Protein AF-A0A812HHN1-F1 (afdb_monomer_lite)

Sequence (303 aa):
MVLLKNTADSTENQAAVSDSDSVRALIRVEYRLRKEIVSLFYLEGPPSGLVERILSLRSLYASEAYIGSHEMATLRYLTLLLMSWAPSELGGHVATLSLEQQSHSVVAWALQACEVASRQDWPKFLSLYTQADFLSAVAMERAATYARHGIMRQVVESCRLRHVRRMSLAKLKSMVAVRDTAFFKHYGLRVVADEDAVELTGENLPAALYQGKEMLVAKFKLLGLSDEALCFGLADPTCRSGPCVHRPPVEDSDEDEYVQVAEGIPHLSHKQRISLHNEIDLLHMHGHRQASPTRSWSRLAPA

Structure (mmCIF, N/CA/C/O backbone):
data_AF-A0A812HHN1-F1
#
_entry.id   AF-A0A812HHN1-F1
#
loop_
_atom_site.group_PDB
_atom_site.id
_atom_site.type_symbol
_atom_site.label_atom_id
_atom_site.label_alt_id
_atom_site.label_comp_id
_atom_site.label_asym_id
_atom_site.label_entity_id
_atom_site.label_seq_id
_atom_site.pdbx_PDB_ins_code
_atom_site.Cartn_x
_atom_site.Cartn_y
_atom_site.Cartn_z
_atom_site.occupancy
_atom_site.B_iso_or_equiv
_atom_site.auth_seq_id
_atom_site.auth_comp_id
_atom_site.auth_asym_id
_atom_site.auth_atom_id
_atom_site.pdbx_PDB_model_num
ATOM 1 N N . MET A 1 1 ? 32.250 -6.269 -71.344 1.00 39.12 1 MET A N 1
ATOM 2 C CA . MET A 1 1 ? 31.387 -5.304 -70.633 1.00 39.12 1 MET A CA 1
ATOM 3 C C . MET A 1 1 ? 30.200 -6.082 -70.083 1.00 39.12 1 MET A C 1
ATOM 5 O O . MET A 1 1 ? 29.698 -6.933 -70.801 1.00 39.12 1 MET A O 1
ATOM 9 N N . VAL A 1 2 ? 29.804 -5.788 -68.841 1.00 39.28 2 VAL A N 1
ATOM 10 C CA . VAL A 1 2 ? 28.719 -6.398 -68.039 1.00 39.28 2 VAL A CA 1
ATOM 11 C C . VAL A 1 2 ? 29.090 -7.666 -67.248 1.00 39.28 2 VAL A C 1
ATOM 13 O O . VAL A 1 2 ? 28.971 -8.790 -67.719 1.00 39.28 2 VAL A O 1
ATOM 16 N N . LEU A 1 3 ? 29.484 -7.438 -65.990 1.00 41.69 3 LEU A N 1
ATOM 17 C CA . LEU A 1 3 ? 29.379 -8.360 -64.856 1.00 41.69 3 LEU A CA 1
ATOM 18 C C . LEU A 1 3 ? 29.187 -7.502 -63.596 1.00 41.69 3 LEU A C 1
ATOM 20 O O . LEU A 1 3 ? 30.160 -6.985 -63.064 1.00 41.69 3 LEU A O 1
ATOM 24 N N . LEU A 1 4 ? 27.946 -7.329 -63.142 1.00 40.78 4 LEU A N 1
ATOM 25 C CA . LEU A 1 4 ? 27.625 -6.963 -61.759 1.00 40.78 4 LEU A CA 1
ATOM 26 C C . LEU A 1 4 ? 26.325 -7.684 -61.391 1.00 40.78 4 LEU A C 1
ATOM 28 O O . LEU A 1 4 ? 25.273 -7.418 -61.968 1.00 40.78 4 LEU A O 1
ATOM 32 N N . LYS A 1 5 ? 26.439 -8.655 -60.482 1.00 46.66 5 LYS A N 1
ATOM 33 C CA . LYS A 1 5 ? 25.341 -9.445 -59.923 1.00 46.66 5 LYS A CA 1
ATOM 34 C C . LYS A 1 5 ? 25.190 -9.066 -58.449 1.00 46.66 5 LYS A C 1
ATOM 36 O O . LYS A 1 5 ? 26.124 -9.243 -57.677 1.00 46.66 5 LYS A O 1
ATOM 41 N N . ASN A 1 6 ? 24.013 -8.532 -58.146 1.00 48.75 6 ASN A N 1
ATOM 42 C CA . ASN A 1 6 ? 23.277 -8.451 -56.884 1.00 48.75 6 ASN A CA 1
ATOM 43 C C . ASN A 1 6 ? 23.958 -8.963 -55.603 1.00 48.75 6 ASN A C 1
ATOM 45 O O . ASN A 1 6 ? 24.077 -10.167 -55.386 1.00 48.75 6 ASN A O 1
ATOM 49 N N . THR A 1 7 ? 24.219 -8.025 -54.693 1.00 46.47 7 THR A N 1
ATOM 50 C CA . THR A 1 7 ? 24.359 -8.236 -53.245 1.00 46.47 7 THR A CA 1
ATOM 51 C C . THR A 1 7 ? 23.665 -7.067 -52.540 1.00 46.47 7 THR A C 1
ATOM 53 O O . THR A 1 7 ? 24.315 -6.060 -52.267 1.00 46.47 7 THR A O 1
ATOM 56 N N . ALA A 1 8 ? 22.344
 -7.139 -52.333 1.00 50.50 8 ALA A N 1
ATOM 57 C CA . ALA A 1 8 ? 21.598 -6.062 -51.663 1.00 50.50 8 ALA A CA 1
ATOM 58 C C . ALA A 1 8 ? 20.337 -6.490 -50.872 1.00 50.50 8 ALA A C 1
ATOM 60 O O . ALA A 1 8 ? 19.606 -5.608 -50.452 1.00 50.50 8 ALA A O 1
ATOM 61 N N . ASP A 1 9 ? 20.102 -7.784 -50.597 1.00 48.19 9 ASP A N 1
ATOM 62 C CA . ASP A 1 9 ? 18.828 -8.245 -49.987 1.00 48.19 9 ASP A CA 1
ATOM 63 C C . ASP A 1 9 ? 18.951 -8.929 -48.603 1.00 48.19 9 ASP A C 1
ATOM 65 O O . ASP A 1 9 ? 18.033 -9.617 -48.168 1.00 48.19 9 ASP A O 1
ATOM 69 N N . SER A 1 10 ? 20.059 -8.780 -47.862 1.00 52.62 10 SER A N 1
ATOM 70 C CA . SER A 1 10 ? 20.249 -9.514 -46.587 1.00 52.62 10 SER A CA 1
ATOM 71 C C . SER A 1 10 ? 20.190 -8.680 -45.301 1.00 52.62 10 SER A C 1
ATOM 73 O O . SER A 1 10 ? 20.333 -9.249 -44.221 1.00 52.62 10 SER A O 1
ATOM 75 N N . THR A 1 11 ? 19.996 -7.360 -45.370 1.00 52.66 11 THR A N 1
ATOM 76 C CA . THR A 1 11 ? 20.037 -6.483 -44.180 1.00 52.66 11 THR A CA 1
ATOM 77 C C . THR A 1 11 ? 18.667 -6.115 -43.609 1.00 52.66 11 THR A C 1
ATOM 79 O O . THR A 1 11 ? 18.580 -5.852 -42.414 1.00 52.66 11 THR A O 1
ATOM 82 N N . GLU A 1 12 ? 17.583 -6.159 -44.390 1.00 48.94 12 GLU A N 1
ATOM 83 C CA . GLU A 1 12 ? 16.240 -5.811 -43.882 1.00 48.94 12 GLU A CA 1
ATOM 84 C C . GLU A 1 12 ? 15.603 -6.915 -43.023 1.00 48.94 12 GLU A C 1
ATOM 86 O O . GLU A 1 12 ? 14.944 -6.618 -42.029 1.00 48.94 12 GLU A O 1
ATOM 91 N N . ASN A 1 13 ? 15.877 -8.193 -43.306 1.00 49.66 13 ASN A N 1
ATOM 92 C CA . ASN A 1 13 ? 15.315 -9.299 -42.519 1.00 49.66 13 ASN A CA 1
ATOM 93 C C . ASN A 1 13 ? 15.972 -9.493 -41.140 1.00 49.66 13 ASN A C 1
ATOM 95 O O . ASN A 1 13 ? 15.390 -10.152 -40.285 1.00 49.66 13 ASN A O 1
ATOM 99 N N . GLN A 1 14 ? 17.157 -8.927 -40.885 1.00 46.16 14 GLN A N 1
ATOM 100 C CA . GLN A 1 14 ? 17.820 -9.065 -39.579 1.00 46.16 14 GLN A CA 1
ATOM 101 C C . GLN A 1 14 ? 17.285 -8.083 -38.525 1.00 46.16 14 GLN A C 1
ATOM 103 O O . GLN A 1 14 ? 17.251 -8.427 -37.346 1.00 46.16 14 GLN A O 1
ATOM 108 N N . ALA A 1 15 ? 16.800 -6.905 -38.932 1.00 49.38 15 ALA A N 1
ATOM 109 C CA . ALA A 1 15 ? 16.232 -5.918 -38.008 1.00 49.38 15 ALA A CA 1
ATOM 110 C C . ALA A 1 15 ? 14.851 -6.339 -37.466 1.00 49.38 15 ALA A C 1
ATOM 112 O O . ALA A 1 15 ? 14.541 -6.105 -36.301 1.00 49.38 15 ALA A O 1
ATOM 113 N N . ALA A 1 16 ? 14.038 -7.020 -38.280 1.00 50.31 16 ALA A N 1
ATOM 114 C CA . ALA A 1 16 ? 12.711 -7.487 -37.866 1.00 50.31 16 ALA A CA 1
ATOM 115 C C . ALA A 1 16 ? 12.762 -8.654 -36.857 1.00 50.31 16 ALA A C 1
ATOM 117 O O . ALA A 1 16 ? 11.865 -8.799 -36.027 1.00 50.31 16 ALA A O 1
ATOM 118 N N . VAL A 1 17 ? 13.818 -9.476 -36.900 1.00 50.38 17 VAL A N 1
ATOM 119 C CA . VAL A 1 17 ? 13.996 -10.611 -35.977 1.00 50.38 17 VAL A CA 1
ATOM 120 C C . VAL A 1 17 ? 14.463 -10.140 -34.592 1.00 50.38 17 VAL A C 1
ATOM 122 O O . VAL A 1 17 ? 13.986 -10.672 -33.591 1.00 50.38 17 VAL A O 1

==

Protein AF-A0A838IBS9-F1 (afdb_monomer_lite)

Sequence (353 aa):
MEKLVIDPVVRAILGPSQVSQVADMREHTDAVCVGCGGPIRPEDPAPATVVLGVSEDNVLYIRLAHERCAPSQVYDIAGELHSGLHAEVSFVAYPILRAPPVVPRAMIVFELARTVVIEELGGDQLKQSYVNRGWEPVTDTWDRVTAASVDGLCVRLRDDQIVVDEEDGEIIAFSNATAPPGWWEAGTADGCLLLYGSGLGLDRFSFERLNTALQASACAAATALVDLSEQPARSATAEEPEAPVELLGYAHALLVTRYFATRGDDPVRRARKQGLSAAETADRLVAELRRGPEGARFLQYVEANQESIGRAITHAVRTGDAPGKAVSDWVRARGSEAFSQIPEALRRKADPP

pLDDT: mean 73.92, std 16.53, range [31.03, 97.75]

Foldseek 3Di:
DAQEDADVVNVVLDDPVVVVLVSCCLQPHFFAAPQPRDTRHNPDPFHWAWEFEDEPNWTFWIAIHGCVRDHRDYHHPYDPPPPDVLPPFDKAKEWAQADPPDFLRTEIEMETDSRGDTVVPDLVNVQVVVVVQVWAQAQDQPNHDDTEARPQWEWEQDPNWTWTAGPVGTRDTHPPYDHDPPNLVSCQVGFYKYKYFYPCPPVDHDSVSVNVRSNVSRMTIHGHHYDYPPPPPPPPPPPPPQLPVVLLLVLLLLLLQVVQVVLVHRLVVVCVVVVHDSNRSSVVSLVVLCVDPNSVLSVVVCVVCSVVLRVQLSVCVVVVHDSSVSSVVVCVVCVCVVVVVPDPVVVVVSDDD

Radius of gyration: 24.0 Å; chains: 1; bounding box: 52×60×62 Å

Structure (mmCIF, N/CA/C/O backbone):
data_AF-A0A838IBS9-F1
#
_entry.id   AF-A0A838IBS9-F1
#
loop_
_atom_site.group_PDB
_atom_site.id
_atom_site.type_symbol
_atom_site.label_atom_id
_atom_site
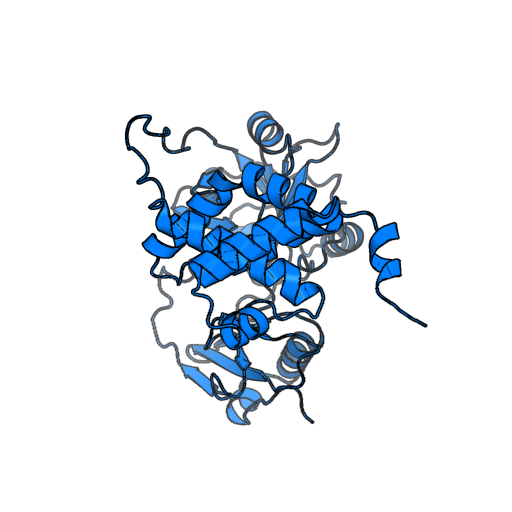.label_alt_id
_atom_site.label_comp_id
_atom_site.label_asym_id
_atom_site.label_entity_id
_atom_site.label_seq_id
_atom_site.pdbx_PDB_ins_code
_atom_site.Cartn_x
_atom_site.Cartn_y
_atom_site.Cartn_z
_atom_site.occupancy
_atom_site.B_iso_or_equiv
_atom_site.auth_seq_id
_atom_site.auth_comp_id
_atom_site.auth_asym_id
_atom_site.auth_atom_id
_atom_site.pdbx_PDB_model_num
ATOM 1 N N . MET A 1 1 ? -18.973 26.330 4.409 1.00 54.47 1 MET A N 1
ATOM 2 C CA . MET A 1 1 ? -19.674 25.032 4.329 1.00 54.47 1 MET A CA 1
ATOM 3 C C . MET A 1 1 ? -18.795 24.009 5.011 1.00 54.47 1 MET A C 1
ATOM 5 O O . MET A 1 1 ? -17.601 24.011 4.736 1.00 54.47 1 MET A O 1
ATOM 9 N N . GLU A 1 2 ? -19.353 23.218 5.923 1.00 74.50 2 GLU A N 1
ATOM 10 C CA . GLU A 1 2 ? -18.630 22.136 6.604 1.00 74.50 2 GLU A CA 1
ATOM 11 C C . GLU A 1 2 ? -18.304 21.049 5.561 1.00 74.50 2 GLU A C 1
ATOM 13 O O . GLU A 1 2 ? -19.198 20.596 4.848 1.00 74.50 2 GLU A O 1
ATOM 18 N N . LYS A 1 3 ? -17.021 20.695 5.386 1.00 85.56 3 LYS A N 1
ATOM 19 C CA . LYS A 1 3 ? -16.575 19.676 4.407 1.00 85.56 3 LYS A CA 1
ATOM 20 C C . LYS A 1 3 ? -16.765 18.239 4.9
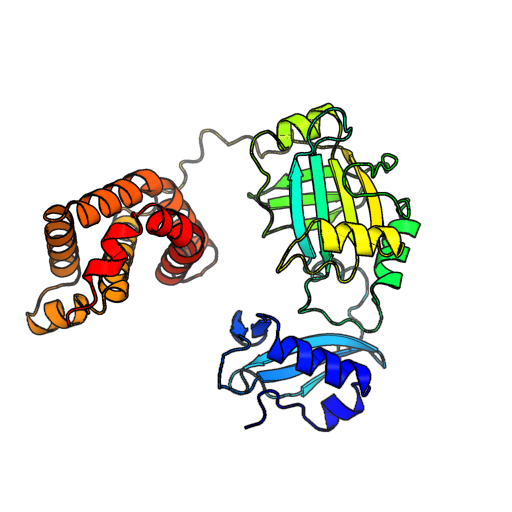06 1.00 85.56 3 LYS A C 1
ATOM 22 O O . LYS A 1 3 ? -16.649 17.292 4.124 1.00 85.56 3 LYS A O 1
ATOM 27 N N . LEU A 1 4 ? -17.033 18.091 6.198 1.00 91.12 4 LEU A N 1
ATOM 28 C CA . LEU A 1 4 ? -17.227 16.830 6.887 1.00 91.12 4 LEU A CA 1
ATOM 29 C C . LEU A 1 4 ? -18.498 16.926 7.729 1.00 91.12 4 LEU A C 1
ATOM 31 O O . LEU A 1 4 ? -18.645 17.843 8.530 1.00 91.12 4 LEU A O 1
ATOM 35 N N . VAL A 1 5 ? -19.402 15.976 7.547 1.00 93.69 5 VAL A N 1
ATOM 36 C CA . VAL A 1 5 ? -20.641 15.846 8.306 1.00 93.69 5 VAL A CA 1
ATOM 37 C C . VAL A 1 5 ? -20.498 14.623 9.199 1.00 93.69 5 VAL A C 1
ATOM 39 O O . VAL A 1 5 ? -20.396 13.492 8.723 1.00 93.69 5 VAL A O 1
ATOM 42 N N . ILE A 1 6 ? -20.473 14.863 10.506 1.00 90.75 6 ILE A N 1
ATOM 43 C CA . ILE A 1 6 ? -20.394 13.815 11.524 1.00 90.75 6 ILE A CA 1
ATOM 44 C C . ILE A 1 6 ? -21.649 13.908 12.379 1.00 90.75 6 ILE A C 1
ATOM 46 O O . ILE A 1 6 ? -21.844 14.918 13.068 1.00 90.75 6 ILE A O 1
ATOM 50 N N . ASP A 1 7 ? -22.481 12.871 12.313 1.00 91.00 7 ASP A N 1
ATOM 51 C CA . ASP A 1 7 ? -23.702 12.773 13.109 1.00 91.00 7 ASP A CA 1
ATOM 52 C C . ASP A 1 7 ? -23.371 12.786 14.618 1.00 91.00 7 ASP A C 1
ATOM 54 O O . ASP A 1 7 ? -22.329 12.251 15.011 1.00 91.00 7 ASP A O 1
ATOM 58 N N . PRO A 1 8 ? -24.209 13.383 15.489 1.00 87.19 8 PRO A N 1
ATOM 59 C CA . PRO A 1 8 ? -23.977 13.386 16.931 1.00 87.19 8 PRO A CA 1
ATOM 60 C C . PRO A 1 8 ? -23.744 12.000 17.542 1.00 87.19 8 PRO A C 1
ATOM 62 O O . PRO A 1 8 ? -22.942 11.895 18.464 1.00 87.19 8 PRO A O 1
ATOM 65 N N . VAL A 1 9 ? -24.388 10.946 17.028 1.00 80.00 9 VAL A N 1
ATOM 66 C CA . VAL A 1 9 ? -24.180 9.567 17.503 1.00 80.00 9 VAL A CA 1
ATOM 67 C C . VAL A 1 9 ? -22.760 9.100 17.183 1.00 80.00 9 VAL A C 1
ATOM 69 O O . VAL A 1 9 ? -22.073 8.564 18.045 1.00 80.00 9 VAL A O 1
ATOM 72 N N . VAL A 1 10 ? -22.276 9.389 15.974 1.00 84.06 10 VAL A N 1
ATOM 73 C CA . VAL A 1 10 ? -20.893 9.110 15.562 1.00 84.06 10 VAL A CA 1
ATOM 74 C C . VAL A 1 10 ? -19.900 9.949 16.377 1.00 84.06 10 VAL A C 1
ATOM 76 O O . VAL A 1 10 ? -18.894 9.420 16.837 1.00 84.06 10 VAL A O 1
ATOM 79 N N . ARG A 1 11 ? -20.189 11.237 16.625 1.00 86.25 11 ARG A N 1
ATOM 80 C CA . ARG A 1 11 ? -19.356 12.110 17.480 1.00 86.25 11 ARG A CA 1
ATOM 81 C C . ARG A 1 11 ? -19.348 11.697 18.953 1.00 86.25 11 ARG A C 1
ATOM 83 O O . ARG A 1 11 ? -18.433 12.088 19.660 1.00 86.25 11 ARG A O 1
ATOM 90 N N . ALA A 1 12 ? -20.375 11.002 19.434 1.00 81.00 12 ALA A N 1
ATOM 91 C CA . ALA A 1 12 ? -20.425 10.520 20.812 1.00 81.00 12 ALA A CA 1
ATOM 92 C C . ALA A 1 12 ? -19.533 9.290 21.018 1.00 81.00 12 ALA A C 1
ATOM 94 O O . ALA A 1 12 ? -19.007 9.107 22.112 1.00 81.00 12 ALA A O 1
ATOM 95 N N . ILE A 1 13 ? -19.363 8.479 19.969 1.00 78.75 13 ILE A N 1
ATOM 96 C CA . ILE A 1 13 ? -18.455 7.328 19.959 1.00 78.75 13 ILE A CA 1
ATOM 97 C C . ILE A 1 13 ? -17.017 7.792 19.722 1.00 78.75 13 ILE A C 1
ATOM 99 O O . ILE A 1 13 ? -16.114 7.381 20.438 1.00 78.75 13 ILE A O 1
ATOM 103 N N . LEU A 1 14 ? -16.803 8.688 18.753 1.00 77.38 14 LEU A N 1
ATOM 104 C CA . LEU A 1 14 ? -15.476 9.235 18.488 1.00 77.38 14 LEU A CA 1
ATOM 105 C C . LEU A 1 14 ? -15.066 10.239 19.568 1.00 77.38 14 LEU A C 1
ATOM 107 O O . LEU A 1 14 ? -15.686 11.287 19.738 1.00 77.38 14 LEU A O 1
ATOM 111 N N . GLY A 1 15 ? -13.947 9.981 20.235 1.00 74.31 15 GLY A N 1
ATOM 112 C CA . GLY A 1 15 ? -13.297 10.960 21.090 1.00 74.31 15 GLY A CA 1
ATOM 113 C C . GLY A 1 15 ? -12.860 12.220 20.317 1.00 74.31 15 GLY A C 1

* * *

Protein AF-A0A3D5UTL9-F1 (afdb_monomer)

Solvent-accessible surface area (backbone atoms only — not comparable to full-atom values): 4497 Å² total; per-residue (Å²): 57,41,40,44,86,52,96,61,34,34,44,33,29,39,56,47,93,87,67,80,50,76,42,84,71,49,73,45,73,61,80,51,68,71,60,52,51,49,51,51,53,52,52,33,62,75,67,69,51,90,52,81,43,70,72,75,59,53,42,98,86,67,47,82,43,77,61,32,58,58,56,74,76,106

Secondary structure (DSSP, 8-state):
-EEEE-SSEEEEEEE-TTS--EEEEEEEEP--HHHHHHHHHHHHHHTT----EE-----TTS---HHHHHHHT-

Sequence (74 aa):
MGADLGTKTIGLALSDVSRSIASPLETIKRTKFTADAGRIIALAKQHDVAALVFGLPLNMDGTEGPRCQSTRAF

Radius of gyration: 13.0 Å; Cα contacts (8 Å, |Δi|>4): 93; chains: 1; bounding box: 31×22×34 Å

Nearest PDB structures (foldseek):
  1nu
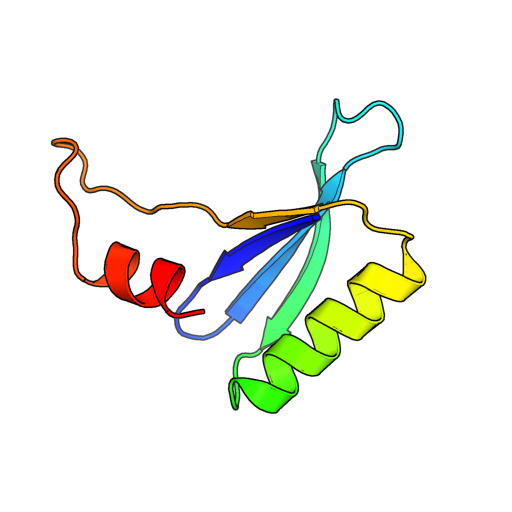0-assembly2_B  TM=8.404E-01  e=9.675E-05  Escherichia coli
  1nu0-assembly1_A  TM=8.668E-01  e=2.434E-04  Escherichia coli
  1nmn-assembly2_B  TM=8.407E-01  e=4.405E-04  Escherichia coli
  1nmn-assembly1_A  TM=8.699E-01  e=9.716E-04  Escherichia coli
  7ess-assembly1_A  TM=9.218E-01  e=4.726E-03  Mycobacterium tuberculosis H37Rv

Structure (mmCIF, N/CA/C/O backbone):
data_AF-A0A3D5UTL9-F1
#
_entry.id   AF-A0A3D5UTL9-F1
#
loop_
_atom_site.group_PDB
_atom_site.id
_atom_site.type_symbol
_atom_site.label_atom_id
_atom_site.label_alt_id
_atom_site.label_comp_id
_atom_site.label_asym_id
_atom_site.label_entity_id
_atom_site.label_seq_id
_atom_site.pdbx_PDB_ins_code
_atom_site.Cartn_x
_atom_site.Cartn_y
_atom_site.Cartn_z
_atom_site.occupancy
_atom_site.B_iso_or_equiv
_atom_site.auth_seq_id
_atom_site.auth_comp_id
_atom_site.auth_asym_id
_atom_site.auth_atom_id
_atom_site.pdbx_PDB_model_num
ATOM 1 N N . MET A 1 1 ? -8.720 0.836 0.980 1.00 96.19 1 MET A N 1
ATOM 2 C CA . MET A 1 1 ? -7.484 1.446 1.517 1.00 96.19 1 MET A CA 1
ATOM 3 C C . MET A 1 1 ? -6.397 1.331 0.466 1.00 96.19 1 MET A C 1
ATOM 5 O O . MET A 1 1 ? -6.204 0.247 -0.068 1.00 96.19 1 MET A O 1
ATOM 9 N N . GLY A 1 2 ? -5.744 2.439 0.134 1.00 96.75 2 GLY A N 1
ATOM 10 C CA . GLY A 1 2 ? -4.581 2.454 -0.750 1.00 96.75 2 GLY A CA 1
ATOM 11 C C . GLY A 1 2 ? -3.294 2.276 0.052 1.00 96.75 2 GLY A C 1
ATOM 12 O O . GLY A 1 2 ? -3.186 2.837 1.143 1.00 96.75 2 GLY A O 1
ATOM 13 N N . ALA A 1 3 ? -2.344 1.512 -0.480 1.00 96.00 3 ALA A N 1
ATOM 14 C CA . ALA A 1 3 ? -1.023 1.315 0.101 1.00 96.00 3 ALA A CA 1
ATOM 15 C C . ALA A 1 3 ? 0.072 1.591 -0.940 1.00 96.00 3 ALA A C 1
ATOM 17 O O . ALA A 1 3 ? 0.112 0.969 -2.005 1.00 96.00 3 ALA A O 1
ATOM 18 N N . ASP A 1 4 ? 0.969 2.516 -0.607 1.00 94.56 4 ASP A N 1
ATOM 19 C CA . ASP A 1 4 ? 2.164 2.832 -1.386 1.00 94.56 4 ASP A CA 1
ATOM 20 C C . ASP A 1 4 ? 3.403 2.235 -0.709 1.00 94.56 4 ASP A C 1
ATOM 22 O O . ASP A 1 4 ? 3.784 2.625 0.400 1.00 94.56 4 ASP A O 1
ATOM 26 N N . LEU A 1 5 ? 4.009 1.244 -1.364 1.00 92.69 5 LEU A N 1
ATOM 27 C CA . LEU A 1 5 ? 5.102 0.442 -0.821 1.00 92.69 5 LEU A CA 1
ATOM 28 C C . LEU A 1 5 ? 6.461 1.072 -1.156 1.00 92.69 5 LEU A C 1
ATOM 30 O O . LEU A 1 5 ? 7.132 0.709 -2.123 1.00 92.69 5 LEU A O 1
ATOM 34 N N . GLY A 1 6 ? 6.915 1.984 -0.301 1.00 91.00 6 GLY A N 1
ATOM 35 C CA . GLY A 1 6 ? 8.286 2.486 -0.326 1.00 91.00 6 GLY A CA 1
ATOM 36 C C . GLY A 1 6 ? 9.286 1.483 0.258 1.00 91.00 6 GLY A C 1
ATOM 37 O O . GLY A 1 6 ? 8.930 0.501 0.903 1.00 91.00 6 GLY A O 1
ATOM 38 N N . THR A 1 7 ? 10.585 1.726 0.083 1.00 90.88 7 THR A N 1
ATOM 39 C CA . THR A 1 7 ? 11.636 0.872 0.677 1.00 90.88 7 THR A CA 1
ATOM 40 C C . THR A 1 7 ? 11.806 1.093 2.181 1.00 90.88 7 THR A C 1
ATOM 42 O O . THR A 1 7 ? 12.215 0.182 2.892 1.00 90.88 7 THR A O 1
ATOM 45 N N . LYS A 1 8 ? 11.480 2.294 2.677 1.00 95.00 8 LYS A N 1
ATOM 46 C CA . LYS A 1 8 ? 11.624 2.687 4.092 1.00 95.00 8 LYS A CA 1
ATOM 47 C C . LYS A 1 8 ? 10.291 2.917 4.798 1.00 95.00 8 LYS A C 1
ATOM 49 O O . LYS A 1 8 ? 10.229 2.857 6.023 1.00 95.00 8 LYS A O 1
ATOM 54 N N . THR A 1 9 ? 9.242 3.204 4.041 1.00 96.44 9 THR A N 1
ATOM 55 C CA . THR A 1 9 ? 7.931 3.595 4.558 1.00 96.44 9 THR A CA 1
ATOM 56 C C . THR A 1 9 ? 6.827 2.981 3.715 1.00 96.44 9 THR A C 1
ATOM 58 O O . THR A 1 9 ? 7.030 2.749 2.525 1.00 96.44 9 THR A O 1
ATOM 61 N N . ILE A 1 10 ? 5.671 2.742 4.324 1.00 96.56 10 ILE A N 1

▸ EXERCISE GOAL: Precisely the lines between those holding "ATOM 65 O O" and "ATOM 76 C CA", inclusive, are to be reproduced from the listing above, with nothing added.

▸ RESPONSE AREA:
ATOM 65 O O . ASP A 1 9 ? 18.033 -9.617 -48.168 1.00 48.19 9 ASP A O 1
ATOM 69 N N . SER A 1 10 ? 20.059 -8.780 -47.862 1.00 52.62 10 SER A N 1
ATOM 70 C CA . SER A 1 10 ? 20.249 -9.514 -46.587 1.00 52.62 10 SER A CA 1
ATOM 71 C C . SER A 1 10 ? 20.190 -8.680 -45.301 1.00 52.62 10 SER A C 1
ATOM 73 O O . SER A 1 10 ? 20.333 -9.249 -44.221 1.00 52.62 10 SER A O 1
ATOM 75 N N . THR A 1 11 ? 19.996 -7.360 -45.370 1.00 52.66 11 THR A N 1
ATOM 76 C CA . THR A 1 11 ? 20.037 -6.483 -44.180 1.00 52.66 11 THR A CA 1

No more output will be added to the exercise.